In Turkey, the sentiment for PP has recovered in the recent days albeit cautiously after sellers gave initial signals of a comparatively firmer stance late last week. “Sellers in the import and domestic markets were in panic to ease their stock pressure and aggressively conceded to lower prices earlier in November. Nevertheless, they are no longer willing to add to their losses and now seeking slightly firmer levels these days,” players stated.

However, the PE market has been mainly indifferent to the improvement in PP as converters are not rushing to buy more than what they basically need. Manufacturers stated, “We are still able to find competitive PE offers in the market, including for domestic cargos, as the year-end lull and the weak Turkish lira remain prominent. However, PP sellers are not calling as frequently as before as they don’t seem to have much stocks left.”

Traders affirmed, “We are more optimistic about PP for the coming term, whereas it will take a little longer to recover for PE considering discouraging end product markets.”

Likewise, Europe’s PE market has been weighed down by comfortable availability and restricted purchases on part of manufacturers who hold expectations for further discounts. Suppliers had to step back from their rollover requests for November immediately to speed up their slow sales as buyers refrain from building stocks ahead of December, a short month given holidays.

Regional buyers have achieved monthly decreases of up to €70/ton so far in the PE market.

However, relatively smaller decreases have materialized in the PP market across the region. Although sellers tried to remain adamant about their rollover requests, they had to step back. Yet, they agreed that the PP market is not as weak as the PE market.

A distributor in Germany commented, “The downward pressure on PP was not as visible as on PE, which resulted in smaller discounts for PP. As for December, we don’t expect to see major changes in PP prices, but particularly LDPE and LLDPE are likely to remain under pressure from comfortable supplies.”

In Africa, divergent pricing policies emerged for November PP offers with some overseas producers seeking rollovers to slight hikes for the product. Yet, price announcements for PE came mostly lower on the month since comfortable stocks and the year-end slowness were more dominant for this product.

Nigeria’s local producer, ELEME, had large stocks of PE in November, which forced them to apply rollovers while they applied increases on PP grades.
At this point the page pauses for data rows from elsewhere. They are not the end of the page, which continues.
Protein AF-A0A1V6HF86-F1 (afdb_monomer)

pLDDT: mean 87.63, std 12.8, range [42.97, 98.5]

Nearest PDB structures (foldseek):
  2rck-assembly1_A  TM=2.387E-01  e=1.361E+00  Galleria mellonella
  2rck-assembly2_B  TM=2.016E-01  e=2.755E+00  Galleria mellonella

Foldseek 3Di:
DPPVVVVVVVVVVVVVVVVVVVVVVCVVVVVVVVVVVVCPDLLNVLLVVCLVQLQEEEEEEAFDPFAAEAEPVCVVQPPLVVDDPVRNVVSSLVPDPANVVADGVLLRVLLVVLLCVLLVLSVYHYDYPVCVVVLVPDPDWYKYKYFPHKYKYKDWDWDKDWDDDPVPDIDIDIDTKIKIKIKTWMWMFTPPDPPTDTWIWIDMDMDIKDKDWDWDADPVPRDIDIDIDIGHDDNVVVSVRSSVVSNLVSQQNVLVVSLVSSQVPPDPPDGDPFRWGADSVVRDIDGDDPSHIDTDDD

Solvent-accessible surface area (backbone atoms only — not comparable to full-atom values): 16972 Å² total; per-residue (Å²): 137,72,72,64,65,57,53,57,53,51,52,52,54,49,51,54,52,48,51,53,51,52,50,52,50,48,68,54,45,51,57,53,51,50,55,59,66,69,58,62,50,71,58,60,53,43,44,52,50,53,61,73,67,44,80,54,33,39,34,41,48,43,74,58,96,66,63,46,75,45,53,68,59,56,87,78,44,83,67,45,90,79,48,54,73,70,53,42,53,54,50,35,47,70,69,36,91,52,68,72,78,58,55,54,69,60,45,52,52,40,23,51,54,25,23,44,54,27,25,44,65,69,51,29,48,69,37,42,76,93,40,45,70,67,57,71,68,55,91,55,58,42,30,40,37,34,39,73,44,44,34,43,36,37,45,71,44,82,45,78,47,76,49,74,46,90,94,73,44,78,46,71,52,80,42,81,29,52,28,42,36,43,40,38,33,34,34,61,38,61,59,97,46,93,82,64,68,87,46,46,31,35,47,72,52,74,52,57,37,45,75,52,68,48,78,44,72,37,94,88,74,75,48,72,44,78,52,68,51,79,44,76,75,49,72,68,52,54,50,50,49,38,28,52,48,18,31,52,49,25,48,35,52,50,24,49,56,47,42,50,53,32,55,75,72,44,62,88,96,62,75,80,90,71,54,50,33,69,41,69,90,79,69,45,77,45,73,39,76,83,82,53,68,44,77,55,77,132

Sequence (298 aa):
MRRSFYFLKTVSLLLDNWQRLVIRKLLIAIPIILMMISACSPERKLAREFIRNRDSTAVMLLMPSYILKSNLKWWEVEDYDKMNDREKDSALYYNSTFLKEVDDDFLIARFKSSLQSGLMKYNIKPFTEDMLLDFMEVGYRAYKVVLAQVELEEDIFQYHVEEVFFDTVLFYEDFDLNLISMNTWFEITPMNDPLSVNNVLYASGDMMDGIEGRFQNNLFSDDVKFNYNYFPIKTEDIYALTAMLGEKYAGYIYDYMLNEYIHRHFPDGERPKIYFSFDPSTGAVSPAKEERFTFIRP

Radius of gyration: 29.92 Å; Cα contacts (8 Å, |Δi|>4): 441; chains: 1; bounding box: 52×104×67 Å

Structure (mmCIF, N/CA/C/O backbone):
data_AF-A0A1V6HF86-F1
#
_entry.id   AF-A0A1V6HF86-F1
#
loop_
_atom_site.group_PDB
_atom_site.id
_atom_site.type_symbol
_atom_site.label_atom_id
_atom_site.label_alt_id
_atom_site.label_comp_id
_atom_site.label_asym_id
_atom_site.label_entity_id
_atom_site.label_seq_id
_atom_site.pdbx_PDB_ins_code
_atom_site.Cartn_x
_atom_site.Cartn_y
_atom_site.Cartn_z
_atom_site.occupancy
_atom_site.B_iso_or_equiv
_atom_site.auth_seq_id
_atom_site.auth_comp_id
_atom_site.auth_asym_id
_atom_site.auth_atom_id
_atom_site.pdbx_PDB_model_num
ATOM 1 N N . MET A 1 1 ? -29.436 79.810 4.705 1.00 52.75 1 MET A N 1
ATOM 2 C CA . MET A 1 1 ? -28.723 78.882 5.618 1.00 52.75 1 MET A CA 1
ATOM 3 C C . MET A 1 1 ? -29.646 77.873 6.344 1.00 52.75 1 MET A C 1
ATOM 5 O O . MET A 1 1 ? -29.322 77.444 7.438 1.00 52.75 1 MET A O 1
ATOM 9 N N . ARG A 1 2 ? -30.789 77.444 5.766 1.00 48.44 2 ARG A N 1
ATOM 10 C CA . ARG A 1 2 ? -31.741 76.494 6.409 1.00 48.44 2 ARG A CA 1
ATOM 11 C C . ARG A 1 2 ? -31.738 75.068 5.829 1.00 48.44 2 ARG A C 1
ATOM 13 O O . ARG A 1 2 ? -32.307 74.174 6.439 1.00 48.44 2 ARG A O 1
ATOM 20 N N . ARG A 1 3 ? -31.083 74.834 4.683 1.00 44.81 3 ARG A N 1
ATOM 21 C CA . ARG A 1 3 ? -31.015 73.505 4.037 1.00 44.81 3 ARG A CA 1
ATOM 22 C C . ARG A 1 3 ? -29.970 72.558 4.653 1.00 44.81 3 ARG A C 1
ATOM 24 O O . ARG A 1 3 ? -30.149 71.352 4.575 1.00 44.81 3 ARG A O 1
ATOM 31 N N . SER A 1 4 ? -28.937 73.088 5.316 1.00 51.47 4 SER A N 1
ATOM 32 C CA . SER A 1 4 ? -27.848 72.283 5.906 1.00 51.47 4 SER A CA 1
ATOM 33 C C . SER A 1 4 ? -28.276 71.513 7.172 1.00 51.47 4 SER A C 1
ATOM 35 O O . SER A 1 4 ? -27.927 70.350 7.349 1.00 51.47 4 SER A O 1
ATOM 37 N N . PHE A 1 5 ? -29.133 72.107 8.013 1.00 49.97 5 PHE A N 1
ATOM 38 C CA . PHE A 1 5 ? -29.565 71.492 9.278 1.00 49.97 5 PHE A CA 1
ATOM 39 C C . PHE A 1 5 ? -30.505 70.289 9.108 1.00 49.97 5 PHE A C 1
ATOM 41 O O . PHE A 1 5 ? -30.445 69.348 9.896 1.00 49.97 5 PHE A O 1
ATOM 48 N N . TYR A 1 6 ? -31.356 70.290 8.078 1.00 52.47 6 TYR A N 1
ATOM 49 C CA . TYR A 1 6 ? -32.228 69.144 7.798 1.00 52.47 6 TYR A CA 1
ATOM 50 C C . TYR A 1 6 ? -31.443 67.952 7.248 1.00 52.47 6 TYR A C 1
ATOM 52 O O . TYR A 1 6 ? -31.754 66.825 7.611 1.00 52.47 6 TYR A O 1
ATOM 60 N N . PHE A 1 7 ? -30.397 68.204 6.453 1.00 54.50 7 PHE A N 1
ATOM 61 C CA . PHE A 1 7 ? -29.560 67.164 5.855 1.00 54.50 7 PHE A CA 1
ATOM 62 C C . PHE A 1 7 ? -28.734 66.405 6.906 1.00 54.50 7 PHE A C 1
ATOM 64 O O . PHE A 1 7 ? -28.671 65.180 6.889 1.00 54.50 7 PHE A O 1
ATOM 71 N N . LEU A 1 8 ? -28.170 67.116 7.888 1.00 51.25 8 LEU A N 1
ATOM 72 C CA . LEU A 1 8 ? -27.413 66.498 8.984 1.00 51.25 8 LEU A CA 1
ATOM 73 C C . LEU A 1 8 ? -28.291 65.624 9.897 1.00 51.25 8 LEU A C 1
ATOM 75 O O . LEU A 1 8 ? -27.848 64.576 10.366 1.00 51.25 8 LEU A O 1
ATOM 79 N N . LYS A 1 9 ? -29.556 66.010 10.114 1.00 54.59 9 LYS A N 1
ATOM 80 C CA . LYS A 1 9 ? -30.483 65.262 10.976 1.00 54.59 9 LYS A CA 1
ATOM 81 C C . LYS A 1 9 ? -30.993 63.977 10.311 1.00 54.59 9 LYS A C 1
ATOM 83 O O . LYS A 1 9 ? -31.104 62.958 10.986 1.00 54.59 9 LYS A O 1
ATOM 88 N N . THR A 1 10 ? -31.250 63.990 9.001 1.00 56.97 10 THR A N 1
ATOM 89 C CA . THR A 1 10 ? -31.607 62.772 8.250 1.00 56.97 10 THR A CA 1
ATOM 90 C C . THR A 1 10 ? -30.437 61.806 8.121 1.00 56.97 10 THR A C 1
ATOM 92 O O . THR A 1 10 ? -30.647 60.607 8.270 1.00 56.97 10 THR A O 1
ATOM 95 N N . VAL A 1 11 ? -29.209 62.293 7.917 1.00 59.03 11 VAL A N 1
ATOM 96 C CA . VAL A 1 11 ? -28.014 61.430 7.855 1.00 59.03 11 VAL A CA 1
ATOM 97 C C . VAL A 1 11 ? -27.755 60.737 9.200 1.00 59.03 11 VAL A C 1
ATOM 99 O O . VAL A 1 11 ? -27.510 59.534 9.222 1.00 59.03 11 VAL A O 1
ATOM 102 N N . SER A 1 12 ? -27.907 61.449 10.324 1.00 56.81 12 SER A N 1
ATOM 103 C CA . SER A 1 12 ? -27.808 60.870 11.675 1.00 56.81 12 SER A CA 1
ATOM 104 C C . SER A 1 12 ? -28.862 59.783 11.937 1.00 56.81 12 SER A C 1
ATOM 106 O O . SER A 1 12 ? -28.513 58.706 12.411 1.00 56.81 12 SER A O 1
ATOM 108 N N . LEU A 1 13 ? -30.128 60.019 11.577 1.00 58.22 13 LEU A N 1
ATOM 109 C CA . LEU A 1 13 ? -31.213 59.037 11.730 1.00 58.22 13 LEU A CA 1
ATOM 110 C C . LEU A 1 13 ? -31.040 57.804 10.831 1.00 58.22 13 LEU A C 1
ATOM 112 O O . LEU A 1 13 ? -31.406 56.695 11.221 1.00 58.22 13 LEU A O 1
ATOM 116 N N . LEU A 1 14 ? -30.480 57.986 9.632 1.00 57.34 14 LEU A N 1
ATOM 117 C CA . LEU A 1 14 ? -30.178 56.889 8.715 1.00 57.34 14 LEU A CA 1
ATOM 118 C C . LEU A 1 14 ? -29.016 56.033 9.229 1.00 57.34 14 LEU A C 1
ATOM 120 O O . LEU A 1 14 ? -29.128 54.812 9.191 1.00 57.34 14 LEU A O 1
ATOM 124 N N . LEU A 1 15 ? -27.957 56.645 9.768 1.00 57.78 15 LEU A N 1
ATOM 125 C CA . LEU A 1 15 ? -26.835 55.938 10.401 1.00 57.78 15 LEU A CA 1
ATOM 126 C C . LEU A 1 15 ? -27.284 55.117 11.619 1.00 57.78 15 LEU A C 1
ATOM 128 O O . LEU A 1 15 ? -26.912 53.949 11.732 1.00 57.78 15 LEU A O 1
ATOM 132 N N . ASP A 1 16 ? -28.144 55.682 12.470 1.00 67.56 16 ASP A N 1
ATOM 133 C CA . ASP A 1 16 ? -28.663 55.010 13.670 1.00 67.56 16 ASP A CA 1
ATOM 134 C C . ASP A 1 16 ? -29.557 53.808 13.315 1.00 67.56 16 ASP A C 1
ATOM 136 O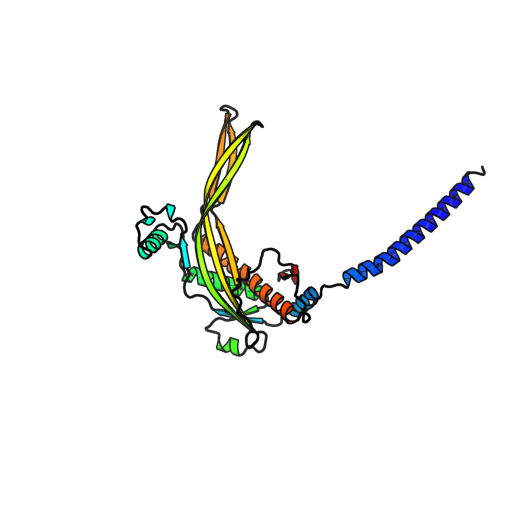 O . ASP A 1 16 ? -29.452 52.727 13.901 1.00 67.56 16 ASP A O 1
ATOM 140 N N . ASN A 1 17 ? -30.411 53.958 12.296 1.00 65.88 17 ASN A N 1
ATOM 141 C CA . ASN A 1 17 ? -31.240 52.861 11.796 1.00 65.88 17 ASN A CA 1
ATOM 142 C C . ASN A 1 17 ? -30.414 51.780 11.097 1.00 65.88 17 ASN A C 1
ATOM 144 O O . ASN A 1 17 ? -30.714 50.596 11.251 1.00 65.88 17 ASN A O 1
ATOM 148 N N . TRP A 1 18 ? -29.365 52.160 10.364 1.00 64.75 18 TRP A N 1
ATOM 149 C CA . TRP A 1 18 ? -28.481 51.209 9.698 1.00 64.75 18 TRP A CA 1
ATOM 150 C C . TRP A 1 18 ? -27.684 50.395 10.723 1.00 64.75 18 TRP A C 1
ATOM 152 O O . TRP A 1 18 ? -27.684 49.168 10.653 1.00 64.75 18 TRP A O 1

In the import market, the weakness of the PE market was more obvious as Middle Eastern offers suggested monthly decreases of up to $70/ton.

A converter in Kenya, who received PE offers $40/ton lower and stable PP offers for November from a Saudi major, opined, “Supplies are ample while buyers are limiting their purchasing quantities in response to slow end business. We project a stable to soft over the short-term.”